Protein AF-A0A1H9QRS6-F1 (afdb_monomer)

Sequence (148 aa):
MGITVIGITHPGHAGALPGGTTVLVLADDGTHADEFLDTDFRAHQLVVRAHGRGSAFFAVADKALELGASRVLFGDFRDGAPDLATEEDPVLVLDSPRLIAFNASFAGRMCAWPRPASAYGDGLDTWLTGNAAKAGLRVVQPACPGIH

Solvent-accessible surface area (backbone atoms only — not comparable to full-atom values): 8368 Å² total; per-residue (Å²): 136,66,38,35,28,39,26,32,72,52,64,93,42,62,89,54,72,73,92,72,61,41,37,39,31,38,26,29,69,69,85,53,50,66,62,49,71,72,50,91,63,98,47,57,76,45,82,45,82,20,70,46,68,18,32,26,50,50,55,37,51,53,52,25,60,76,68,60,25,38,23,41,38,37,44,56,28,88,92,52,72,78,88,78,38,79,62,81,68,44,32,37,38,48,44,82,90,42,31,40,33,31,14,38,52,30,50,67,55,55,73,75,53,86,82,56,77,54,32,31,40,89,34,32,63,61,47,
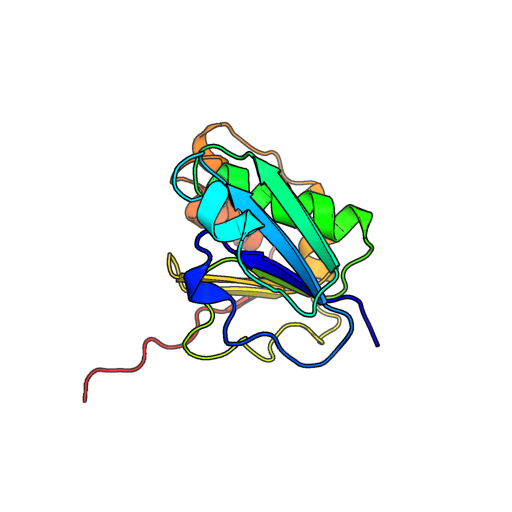52,53,55,50,32,58,75,69,71,45,51,74,42,64,72,80,74,83,73,90,122

Mean predicted aligned error: 7.6 Å

Foldseek 3Di:
DFEEEEQEAAPVQLPADDDDQYEYEHEYCPPCVVVNVPDDDPHNYDYDYANADLRSVVVRLVVCVVRVGQKYKHAHAPVHDDPPRPDPAWEWEDAPPGIIMTGPNVSVQVVPDD
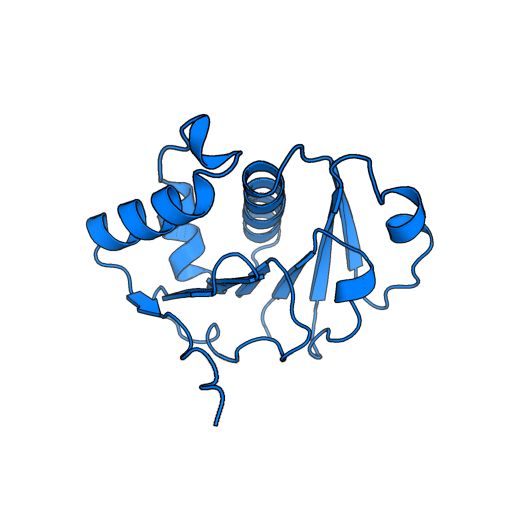DDPCSSHPCVVVSSVVSCVVVVGHYHYPDDPDDD

Secondary structure (DSSP, 8-state):
-PEEEEEESSGGGGGGPPSSSEEEEEEE-SSSHHHHHHS--SSEEEEEE-SSHHHHHHHHHHHHHHTTEEEEEEE--TT---S---SSS-EEEEETTTEEEEEHHHHHHHTTS---HHHHTTTHHHHHHHHHHHTT-EEEPPPP----

Radius of gyration: 14.5 Å; Cα contacts (8 Å, |Δi|>4): 276; chains: 1; bounding box: 35×35×38 Å

Structure (mmCIF, N/CA/C/O backbone):
data_AF-A0A1H9QRS6-F1
#
_entry.id   AF-A0A1H9QRS6-F1
#
loop_
_atom_site.group_PDB
_atom_site.id
_atom_site.type_symbol
_atom_site.label_atom_id
_atom_site.label_alt_id
_atom_site.label_comp_id
_atom_site.label_asym_id
_atom_site.label_entity_id
_atom_site.label_seq_id
_atom_site.pdbx_PDB_ins_code
_atom_site.Cartn_x
_atom_site.Cartn_y
_atom_site.Cartn_z
_atom_site.occupancy
_atom_site.B_iso_or_equiv
_atom_site.auth_seq_id
_atom_site.auth_comp_id
_atom_site.auth_asym_id
_atom_site.auth_atom_id
_atom_site.pdbx_PDB_model_num
ATOM 1 N N . MET A 1 1 ? -10.136 -18.624 4.405 1.00 56.69 1 MET A N 1
ATOM 2 C CA . MET A 1 1 ? -8.741 -18.251 4.089 1.00 56.69 1 MET A CA 1
ATOM 3 C C . MET A 1 1 ? -8.804 -17.039 3.181 1.00 56.69 1 MET A C 1
ATOM 5 O O . MET A 1 1 ? -9.522 -17.104 2.193 1.00 56.69 1 MET A O 1
ATOM 9 N N . GLY A 1 2 ? -8.185 -15.930 3.581 1.00 71.81 2 GLY A N 1
ATOM 10 C CA . GLY A 1 2 ? -8.181 -14.680 2.817 1.00 71.81 2 GLY A CA 1
ATOM 11 C C . GLY A 1 2 ? -7.079 -14.648 1.758 1.00 71.81 2 GLY A C 1
ATOM 12 O O . GLY A 1 2 ? -6.151 -15.454 1.816 1.00 71.81 2 GLY A O 1
ATOM 13 N N . ILE A 1 3 ? -7.182 -13.728 0.800 1.00 78.31 3 ILE A N 1
ATOM 14 C CA . ILE A 1 3 ? -6.145 -13.498 -0.216 1.00 78.31 3 ILE A CA 1
ATOM 15 C C . ILE A 1 3 ? -5.014 -12.680 0.416 1.00 78.31 3 ILE A C 1
ATOM 17 O O . ILE A 1 3 ? -5.273 -11.634 1.015 1.00 78.31 3 ILE A O 1
ATOM 21 N N . THR A 1 4 ? -3.771 -13.132 0.255 1.00 79.88 4 THR A N 1
ATOM 22 C CA . THR A 1 4 ? -2.579 -12.357 0.622 1.00 79.88 4 THR A CA 1
ATOM 23 C C . THR A 1 4 ? -1.939 -11.804 -0.643 1.00 79.88 4 THR A C 1
ATOM 25 O O . THR A 1 4 ? -1.654 -12.553 -1.579 1.00 79.88 4 THR A O 1
ATOM 28 N N . VAL A 1 5 ? -1.695 -10.494 -0.671 1.00 83.19 5 VAL A N 1
ATOM 29 C CA . VAL A 1 5 ? -0.956 -9.842 -1.756 1.00 83.19 5 VAL A CA 1
ATOM 30 C C . VAL A 1 5 ? 0.439 -9.490 -1.284 1.00 83.19 5 VAL A C 1
ATOM 32 O O . VAL A 1 5 ? 0.614 -8.900 -0.218 1.00 83.19 5 VAL A O 1
ATOM 35 N N . ILE A 1 6 ? 1.427 -9.858 -2.092 1.00 79.69 6 ILE A N 1
ATOM 36 C CA . ILE A 1 6 ? 2.838 -9.633 -1.807 1.00 79.69 6 ILE A CA 1
ATOM 37 C C . ILE A 1 6 ? 3.410 -8.775 -2.926 1.00 79.69 6 ILE A C 1
ATOM 39 O O . ILE A 1 6 ? 3.439 -9.192 -4.077 1.00 79.69 6 ILE A O 1
ATOM 43 N N . GLY A 1 7 ? 3.831 -7.566 -2.584 1.00 81.25 7 GLY A N 1
ATOM 44 C CA . GLY A 1 7 ? 4.537 -6.649 -3.457 1.00 81.25 7 GLY A CA 1
ATOM 45 C C . GLY A 1 7 ? 6.040 -6.770 -3.270 1.00 81.25 7 GLY A C 1
ATOM 46 O O . GLY A 1 7 ? 6.539 -6.513 -2.175 1.00 81.25 7 GLY A O 1
ATOM 47 N N . ILE A 1 8 ? 6.764 -7.109 -4.332 1.00 75.94 8 ILE A N 1
ATOM 48 C CA . ILE A 1 8 ? 8.231 -7.067 -4.336 1.00 75.94 8 ILE A CA 1
ATOM 49 C C . ILE A 1 8 ? 8.727 -6.124 -5.427 1.00 75.94 8 ILE A C 1
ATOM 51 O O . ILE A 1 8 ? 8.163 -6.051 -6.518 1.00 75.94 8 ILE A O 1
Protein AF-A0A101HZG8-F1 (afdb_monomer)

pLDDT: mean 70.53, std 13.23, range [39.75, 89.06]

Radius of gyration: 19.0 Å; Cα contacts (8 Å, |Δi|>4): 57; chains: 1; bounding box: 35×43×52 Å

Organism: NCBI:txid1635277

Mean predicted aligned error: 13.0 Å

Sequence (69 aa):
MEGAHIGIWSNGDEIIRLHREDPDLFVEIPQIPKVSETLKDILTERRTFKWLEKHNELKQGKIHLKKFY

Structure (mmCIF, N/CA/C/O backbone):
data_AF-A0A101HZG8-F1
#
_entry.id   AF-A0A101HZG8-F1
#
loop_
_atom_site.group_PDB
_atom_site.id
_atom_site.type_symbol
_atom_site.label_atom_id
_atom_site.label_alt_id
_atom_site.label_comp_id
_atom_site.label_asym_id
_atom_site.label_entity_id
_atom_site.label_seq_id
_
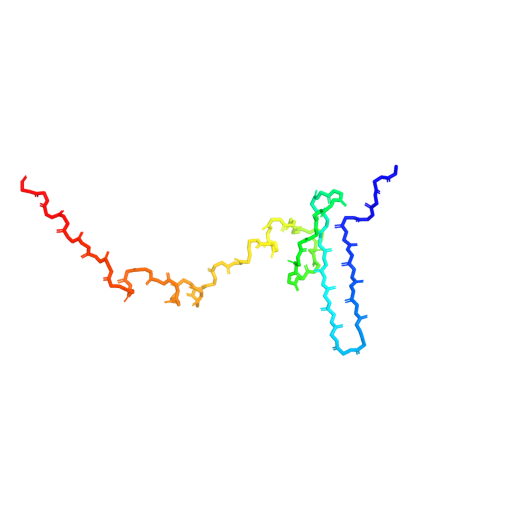atom_site.pdbx_PDB_ins_code
_atom_site.Cartn_x
_atom_site.Cartn_y
_atom_site.Cartn_z
_atom_site.occupancy
_atom_site.B_iso_or_equiv
_atom_site.auth_seq_id
_atom_site.auth_comp_id
_atom_site.auth_asym_id
_atom_site.auth_atom_id
_atom_site.pdbx_PDB_model_num
ATOM 1 N N . MET A 1 1 ? 20.948 5.999 -14.463 1.00 39.75 1 MET A N 1
ATOM 2 C CA . MET A 1 1 ? 19.635 5.507 -14.922 1.00 39.75 1 MET A CA 1
ATOM 3 C C . MET A 1 1 ? 18.849 5.181 -13.674 1.00 39.75 1 MET A C 1
ATOM 5 O O . MET A 1 1 ? 19.111 4.156 -13.056 1.00 39.75 1 MET A O 1
ATOM 9 N N . GLU A 1 2 ? 18.008 6.110 -13.228 1.00 55.62 2 GLU A N 1
ATOM 10 C CA . GLU A 1 2 ? 17.077 5.837 -12.133 1.00 55.62 2 GLU A CA 1
ATOM 11 C C . GLU A 1 2 ? 16.140 4.712 -12.589 1.00 55.62 2 GLU A C 1
ATOM 13 O O . GLU A 1 2 ? 15.587 4.758 -13.688 1.00 55.62 2 GLU A O 1
ATOM 18 N N . GLY A 1 3 ? 16.090 3.628 -11.813 1.00 60.94 3 GLY A N 1
ATOM 19 C CA . GLY A 1 3 ? 15.250 2.470 -12.118 1.00 60.94 3 GLY A CA 1
ATOM 20 C C . GLY A 1 3 ? 13.762 2.817 -12.042 1.00 60.94 3 GLY A C 1
ATOM 21 O O . GLY A 1 3 ? 13.387 3.879 -11.556 1.00 60.94 3 GLY A O 1
ATOM 22 N N . ALA A 1 4 ? 12.902 1.907 -12.500 1.00 67.25 4 ALA A N 1
ATOM 23 C CA . ALA A 1 4 ? 11.457 2.121 -12.477 1.00 67.25 4 ALA A CA 1
ATOM 24 C C . ALA A 1 4 ? 10.946 2.445 -11.057 1.00 67.25 4 ALA A C 1
ATOM 26 O O . ALA A 1 4 ? 11.243 1.732 -10.100 1.00 67.25 4 ALA A O 1
ATOM 27 N N . HIS A 1
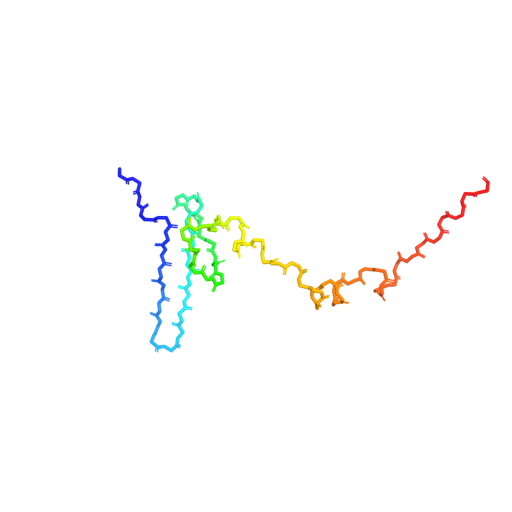 5 ? 10.145 3.507 -10.939 1.00 75.75 5 HIS A N 1
ATOM 28 C CA . HIS A 1 5 ? 9.572 3.969 -9.668 1.00 75.75 5 HIS A CA 1
ATOM 29 C C . HIS A 1 5 ? 8.451 3.057 -9.132 1.00 75.75 5 HIS A C 1
ATOM 31 O O . HIS A 1 5 ? 8.000 3.235 -8.000 1.00 75.75 5 HIS A O 1
ATOM 37 N N . ILE A 1 6 ? 7.969 2.103 -9.937 1.00 82.62 6 ILE A N 1
ATOM 38 C CA . ILE A 1 6 ? 6.897 1.165 -9.579 1.00 82.62 6 ILE A CA 1
ATOM 39 C C . ILE A 1 6 ? 7.311 -0.248 -9.996 1.00 82.62 6 ILE A C 1
ATOM 41 O O . ILE A 1 6 ? 7.699 -0.473 -11.143 1.00 82.62 6 ILE A O 1
ATOM 45 N N . GLY A 1 7 ? 7.198 -1.192 -9.064 1.00 86.38 7 GLY A N 1
ATOM 46 C CA . GLY A 1 7 ? 7.353 -2.625 -9.278 1.00 86.38 7 GLY A CA 1
ATOM 47 C C . GLY A 1 7 ? 6.034 -3.362 -9.053 1.00 86.38 7 GLY A C 1
ATOM 48 O O . GLY A 1 7 ? 5.222 -2.973 -8.218 1.00 86.38 7 GLY A O 1
ATOM 49 N N . ILE A 1 8 ? 5.815 -4.440 -9.800 1.00 84.12 8 ILE A N 1
ATOM 50 C CA . ILE A 1 8 ? 4.684 -5.348 -9.595 1.00 84.12 8 ILE A CA 1
ATOM 51 C C . ILE A 1 8 ? 5.268 -6.731 -9.341 1.00 84.12 8 ILE A C 1
ATOM 53 O O . ILE A 1 8 ? 6.065 -7.221 -10.139 1.00 84.12 8 ILE A O 1
ATOM 57 N N . TRP A 1 9 ? 4.879 -7.346 -8.232 1.00 86.31 9 TRP A N 1
ATOM 58 C CA . TRP A 1 9 ? 5.239 -8.713 -7.891 1.00 86.31 9 TRP A CA 1
ATOM 59 C C . TRP A 1 9 ? 3.981 -9.577 -7.880 1.00 86.31 9 TRP A C 1
ATOM 61 O O . TRP A 1 9 ? 2.930 -9.142 -7.418 1.00 86.31 9 TRP A O 1
ATOM 71 N N . SER A 1 10 ? 4.064 -10.795 -8.405 1.00 86.19 10 SER A N 1
ATOM 72 C CA . SER A 1 10 ? 2.955 -11.743 -8.369 1.00 86.19 10 SER A CA 1
ATOM 73 C C . SER A 1 10 ? 3.479 -13.166 -8.266 1.00 86.19 10 SER A C 1
ATOM 75 O O . SER A 1 10 ? 4.492 -13.501 -8.879 1.00 86.19 10 SER A O 1
ATOM 77 N N . ASN A 1 11 ? 2.771 -13.996 -7.506 1.00 87.81 11 ASN A N 1
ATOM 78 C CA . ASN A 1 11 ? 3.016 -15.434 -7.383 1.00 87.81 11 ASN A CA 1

※ ※ ※

YOUR INSTRUCTIONS — Every line of the records that includes the word "error" should be gathered.

RESPONSE FOR THIS EXERCISE —
Mean predicted aligned error: 7.6 Å
Mean predicted aligned error: 13.0 Å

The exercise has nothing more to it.